Bekommst du diese Mails öfter? Mich würde nämlich interessieren, wann die wieder offen sind, dann muss ich nicht immer in Holland anrufen... Oder, wo bekomme ich die Infos her?...


----------



## krauthi (23. Dezember 2007)

*AW: Fischen an den Poldern*

ich stehe in verbindung mit Jan Eggers  und  sobald die polder wieder frei sind meldet er sich bei mir 
wir  sind   anfang februar  auch mit 12 personene    dort unten in der ecke  und hoffen natürlich darauf   das wir  eisfrei bleiben 
sobald ich info´s habe   wie  es  dort oben  aussieht   melde ich mich hier wieder 

gruß Krauthi 
Pikepoint


----------



## carphunter85 (24. Dezember 2007)

*AW: Fischen an den Poldern*

Super, 
Danke!
Packe noch mal ein Bild von vor 2 Wochen dabei, als man noch fischen konnte, man achte besonders auf den Holli in dem Auto... Und wünsche allen ein schönes Weihnachtsfest!!!


----------



## Tomm (25. Dezember 2007)

*AW: Fischen an den Poldern*

@Carphunter,


selber Frohe Weihnachten,

die Stelle und den Hecht kenne ich,glaub ich.In die Richtung die du schaust wird der Kanal breiter und es ragt ein größeres Betonrohr auf deiner Uferseite aus der Straße ins Wasser und das Ufer wird höher und steiler.Der nächste Ort in diese Richtung heißt O.........



Na dann Petri.


----------



## Tommi-Engel (25. Dezember 2007)

*AW: Fischen an den Poldern*



John85 schrieb:


> wo man alle Papiere bekommt (welche Papiere genau?) und auf welche Bestimmungen ich achten muss!


 
Schau mal auf meine Homepage unter Links.
Dann auf Angelgesetze in Holland


----------



## Tommi-Engel (25. Dezember 2007)

*AW: Fischen an den Poldern*



xxcruiserxx schrieb:


> nochmal ne frage,
> ich glaub ich hab i-wo mal gelesen, das es an den poldern in einer bestimmten zeit, ein kunstköderverbot gibt?!
> stimmt das? und wenn ja, wann ist diese?

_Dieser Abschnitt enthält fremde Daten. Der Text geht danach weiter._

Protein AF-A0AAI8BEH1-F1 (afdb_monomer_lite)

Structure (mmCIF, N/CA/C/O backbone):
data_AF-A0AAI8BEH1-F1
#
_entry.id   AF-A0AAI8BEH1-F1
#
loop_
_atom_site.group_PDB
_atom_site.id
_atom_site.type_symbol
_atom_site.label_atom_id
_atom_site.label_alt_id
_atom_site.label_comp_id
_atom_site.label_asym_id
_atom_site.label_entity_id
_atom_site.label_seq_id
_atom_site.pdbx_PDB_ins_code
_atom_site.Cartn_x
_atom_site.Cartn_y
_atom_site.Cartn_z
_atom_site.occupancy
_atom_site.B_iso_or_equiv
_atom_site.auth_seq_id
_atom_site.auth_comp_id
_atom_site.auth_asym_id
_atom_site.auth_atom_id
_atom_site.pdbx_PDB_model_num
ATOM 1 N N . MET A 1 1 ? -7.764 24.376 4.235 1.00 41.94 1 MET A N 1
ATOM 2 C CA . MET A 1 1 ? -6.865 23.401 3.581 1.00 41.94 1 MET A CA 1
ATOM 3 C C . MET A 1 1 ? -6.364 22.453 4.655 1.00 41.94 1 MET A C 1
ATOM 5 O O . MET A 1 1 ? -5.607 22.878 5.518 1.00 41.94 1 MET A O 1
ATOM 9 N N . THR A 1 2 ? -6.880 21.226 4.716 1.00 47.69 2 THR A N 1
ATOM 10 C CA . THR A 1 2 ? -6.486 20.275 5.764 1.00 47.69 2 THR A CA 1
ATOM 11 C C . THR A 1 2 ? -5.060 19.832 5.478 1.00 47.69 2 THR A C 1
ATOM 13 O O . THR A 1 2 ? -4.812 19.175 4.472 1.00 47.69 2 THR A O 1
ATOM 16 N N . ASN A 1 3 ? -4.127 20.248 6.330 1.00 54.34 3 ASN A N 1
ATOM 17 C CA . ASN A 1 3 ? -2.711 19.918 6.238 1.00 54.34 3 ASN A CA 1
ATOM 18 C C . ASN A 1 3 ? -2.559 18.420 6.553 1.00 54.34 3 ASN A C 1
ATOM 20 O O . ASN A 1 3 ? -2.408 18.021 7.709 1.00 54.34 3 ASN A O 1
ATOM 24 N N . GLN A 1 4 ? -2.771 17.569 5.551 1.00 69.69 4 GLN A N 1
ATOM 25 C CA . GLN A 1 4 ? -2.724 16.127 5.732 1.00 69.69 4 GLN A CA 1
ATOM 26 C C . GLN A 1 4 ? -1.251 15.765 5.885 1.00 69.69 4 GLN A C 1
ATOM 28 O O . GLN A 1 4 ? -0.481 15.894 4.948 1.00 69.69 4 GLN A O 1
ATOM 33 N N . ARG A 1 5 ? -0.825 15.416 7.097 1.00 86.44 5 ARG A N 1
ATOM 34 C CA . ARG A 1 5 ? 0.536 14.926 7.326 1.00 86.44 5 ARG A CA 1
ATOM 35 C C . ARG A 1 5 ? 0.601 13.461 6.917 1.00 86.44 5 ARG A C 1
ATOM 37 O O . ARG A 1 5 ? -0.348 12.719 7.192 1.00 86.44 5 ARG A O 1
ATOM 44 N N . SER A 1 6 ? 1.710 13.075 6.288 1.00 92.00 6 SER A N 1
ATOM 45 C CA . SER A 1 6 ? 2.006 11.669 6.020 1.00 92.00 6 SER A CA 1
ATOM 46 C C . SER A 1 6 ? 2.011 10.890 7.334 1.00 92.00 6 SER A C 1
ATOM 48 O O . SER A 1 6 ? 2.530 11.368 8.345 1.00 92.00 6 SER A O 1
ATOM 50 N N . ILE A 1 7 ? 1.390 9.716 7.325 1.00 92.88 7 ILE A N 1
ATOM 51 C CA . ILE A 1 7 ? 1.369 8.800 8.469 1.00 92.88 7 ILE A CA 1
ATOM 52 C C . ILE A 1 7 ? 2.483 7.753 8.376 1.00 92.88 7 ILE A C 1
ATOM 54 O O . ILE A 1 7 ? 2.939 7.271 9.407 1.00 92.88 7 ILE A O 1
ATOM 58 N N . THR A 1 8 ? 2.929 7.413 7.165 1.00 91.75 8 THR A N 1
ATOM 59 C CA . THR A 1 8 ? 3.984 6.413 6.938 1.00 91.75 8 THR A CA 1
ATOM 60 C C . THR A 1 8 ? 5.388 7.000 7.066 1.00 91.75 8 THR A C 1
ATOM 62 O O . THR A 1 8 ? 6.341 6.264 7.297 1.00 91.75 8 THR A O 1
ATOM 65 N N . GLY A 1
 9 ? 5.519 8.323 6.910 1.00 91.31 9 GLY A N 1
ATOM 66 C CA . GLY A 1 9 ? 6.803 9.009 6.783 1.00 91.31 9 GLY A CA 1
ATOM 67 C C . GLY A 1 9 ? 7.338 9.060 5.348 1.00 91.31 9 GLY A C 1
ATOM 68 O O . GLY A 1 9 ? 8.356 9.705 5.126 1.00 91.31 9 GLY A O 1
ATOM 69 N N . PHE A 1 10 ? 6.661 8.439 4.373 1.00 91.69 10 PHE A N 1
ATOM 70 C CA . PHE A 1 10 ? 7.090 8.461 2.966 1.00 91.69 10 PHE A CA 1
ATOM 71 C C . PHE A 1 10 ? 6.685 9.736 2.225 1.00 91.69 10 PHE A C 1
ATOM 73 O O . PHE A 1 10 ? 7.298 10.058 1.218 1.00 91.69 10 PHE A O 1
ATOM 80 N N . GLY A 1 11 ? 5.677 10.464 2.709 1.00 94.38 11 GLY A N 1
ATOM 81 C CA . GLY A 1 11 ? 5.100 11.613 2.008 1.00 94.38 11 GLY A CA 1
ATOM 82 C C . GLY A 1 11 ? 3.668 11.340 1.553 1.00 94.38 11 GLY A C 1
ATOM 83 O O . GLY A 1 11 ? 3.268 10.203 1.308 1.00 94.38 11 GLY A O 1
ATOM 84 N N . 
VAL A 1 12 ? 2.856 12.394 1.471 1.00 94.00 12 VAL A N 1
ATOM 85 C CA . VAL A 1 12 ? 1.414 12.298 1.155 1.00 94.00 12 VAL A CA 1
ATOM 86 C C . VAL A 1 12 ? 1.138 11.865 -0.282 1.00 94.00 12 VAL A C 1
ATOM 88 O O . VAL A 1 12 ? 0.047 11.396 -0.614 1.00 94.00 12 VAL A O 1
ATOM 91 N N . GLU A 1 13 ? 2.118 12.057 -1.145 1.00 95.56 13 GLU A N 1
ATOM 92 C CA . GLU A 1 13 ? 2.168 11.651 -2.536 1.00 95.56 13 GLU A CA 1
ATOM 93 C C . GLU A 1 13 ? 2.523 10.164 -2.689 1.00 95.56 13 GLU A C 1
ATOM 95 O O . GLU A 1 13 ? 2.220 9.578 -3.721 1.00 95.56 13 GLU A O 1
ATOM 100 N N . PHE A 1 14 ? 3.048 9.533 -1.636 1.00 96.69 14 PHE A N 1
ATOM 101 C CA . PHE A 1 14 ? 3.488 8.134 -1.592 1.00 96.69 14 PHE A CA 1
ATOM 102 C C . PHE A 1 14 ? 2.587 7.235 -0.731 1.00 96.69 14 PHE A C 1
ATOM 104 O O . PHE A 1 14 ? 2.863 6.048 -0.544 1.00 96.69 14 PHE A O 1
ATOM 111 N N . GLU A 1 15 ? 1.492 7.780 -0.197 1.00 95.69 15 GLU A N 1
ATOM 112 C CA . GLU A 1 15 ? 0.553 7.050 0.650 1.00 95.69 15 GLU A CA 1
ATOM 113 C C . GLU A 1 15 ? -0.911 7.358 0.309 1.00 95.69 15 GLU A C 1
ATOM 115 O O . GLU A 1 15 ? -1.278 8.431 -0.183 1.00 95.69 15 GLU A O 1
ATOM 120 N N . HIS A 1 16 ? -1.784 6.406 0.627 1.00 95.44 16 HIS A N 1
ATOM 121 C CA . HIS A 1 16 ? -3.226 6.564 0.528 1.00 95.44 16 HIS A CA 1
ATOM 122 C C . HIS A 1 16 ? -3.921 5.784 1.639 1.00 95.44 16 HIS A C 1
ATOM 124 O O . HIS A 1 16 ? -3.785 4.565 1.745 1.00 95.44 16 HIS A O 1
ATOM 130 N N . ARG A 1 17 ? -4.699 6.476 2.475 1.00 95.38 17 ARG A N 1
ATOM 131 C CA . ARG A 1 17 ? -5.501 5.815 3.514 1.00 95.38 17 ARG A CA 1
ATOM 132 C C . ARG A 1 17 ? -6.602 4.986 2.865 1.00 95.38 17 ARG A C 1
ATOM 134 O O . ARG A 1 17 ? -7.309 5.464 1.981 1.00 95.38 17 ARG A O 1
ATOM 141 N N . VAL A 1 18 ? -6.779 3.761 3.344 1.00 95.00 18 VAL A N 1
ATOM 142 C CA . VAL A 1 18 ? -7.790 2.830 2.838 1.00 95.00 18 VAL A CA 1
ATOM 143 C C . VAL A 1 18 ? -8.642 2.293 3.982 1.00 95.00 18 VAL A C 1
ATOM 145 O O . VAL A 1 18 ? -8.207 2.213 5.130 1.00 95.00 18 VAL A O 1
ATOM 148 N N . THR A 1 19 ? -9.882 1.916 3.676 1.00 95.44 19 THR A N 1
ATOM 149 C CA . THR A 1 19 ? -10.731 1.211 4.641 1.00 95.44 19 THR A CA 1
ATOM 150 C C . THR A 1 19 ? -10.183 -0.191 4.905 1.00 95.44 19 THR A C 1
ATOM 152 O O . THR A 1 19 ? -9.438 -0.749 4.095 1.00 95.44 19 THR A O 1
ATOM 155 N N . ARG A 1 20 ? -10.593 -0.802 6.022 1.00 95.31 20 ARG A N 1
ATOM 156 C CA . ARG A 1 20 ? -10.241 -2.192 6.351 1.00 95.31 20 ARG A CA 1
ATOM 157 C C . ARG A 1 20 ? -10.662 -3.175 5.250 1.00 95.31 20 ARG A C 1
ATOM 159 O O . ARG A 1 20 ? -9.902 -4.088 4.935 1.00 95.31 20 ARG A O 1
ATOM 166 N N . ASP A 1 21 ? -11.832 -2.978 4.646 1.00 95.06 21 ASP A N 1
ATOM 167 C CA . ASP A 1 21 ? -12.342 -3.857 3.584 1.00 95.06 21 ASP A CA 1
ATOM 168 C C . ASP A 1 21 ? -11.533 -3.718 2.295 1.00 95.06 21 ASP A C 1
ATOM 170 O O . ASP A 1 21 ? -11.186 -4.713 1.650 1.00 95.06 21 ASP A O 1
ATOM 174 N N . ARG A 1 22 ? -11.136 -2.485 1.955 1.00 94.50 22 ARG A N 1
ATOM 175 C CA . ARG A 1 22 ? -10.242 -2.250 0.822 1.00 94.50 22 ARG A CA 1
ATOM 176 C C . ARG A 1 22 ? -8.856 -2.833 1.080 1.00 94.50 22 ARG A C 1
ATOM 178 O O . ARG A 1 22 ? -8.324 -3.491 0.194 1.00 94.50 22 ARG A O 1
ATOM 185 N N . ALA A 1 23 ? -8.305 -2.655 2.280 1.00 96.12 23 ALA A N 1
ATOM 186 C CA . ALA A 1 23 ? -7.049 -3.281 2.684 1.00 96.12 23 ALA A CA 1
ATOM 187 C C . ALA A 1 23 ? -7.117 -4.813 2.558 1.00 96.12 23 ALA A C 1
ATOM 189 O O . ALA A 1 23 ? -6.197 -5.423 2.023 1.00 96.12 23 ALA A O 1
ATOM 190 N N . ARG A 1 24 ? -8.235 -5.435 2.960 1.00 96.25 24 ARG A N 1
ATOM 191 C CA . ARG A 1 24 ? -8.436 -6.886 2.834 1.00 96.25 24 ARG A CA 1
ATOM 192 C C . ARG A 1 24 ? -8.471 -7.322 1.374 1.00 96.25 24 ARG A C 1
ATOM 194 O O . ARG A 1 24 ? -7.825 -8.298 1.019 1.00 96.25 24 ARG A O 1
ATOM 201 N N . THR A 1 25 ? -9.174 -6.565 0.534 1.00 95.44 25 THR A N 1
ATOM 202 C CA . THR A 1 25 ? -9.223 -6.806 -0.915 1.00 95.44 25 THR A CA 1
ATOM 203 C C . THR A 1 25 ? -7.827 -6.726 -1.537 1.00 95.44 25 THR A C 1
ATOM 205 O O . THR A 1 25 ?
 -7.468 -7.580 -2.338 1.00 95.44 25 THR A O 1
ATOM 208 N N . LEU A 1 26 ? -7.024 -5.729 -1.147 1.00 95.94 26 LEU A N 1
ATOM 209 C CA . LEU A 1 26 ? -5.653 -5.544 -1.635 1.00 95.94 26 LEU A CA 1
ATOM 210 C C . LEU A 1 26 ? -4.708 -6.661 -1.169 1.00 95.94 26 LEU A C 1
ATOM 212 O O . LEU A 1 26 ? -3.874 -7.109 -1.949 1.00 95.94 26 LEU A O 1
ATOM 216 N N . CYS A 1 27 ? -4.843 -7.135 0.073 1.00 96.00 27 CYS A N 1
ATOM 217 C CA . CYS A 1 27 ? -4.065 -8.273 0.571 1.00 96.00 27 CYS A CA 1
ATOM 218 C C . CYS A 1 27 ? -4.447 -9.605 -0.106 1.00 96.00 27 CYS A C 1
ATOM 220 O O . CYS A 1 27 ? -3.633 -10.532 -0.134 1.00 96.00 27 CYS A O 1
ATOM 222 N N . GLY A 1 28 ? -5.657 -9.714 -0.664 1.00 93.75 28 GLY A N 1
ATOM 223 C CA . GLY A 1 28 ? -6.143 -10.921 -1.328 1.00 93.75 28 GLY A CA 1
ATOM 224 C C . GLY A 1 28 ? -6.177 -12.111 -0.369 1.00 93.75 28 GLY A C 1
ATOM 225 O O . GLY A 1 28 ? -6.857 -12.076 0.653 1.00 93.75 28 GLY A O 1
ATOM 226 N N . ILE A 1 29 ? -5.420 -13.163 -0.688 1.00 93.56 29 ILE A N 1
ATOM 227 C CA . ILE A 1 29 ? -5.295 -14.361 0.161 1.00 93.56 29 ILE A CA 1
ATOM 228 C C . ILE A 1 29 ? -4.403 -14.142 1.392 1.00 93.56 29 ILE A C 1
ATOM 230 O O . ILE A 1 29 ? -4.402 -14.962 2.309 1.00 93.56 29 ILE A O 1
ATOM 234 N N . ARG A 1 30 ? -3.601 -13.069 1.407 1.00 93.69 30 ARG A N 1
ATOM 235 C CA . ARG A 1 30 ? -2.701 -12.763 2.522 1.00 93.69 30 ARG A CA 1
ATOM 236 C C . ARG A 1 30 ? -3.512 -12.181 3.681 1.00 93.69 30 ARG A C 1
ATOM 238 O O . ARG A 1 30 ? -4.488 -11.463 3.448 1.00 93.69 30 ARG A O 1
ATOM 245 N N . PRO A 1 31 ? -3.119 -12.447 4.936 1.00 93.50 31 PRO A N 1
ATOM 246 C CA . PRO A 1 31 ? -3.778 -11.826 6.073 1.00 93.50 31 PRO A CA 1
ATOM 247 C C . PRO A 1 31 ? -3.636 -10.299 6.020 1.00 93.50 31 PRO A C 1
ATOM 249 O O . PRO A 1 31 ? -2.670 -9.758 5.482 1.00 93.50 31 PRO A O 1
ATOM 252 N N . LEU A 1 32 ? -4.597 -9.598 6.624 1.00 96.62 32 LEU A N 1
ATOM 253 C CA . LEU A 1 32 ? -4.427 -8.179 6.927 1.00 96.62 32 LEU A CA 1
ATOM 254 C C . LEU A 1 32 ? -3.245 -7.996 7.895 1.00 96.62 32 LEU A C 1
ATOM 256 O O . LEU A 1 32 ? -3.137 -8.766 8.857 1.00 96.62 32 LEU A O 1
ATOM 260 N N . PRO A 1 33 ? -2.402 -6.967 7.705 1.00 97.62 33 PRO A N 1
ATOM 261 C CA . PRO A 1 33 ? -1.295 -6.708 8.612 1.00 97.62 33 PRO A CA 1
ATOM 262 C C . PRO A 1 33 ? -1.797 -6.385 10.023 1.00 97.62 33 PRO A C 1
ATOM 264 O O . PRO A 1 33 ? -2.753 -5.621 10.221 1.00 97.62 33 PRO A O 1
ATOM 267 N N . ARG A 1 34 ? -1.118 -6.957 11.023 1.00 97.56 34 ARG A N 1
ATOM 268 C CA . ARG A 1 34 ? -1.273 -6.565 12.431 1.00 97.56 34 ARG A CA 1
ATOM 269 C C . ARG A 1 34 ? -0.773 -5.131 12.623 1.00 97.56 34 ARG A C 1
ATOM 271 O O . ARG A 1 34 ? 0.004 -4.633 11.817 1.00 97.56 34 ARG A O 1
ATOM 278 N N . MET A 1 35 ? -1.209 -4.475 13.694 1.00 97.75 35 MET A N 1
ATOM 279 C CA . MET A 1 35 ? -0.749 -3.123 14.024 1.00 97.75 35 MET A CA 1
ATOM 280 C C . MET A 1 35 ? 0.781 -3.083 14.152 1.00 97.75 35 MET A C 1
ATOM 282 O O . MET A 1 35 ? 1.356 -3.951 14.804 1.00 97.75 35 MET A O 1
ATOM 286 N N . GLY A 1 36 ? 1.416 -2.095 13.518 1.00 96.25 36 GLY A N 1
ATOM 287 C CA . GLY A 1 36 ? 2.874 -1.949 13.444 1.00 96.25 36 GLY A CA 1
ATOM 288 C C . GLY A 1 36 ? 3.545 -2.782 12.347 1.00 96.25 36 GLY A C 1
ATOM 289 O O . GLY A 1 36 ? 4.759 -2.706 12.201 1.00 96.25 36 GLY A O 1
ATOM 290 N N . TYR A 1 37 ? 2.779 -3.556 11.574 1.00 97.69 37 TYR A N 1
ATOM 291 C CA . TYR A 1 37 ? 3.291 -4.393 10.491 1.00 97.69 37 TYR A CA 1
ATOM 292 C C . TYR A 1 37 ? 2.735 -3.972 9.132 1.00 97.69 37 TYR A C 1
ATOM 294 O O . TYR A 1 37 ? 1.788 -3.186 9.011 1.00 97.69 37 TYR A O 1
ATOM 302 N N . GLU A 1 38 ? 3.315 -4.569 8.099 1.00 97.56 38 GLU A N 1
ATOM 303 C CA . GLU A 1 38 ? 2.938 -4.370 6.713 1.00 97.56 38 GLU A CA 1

Nicht nur an den Poldern, sondern in ganz Holland

*Sperrzeit Ködersorten*
In der Periode vom 1. April bis zum letzten Freitag im Monat Mai dürfen Sie nicht mit Wurm oder Wurmimitation, Schlachterzeugnissen, einem Köderfisch, einem Fischfetzen (ungeachtet der Größe), Kunstködern aller Art, mit Ausnahme der Kunstfliege, insofern sie nicht größer ist als 2,5 cm angeln. Für das IJsselmeer gilt dieses Verbot vom 16. März bis zum 30. Juni eines jeden Jahres.


----------



## perch (25. Dezember 2007)

*AW: Fischen an den Poldern*



carphunter85 schrieb:


> i (Noch was, halte dich von den Maasplassen in Roermond und Umgebung fern, haben dort nur sehr mäßig gefangen, zu viele Deutsche (meine Meinung...))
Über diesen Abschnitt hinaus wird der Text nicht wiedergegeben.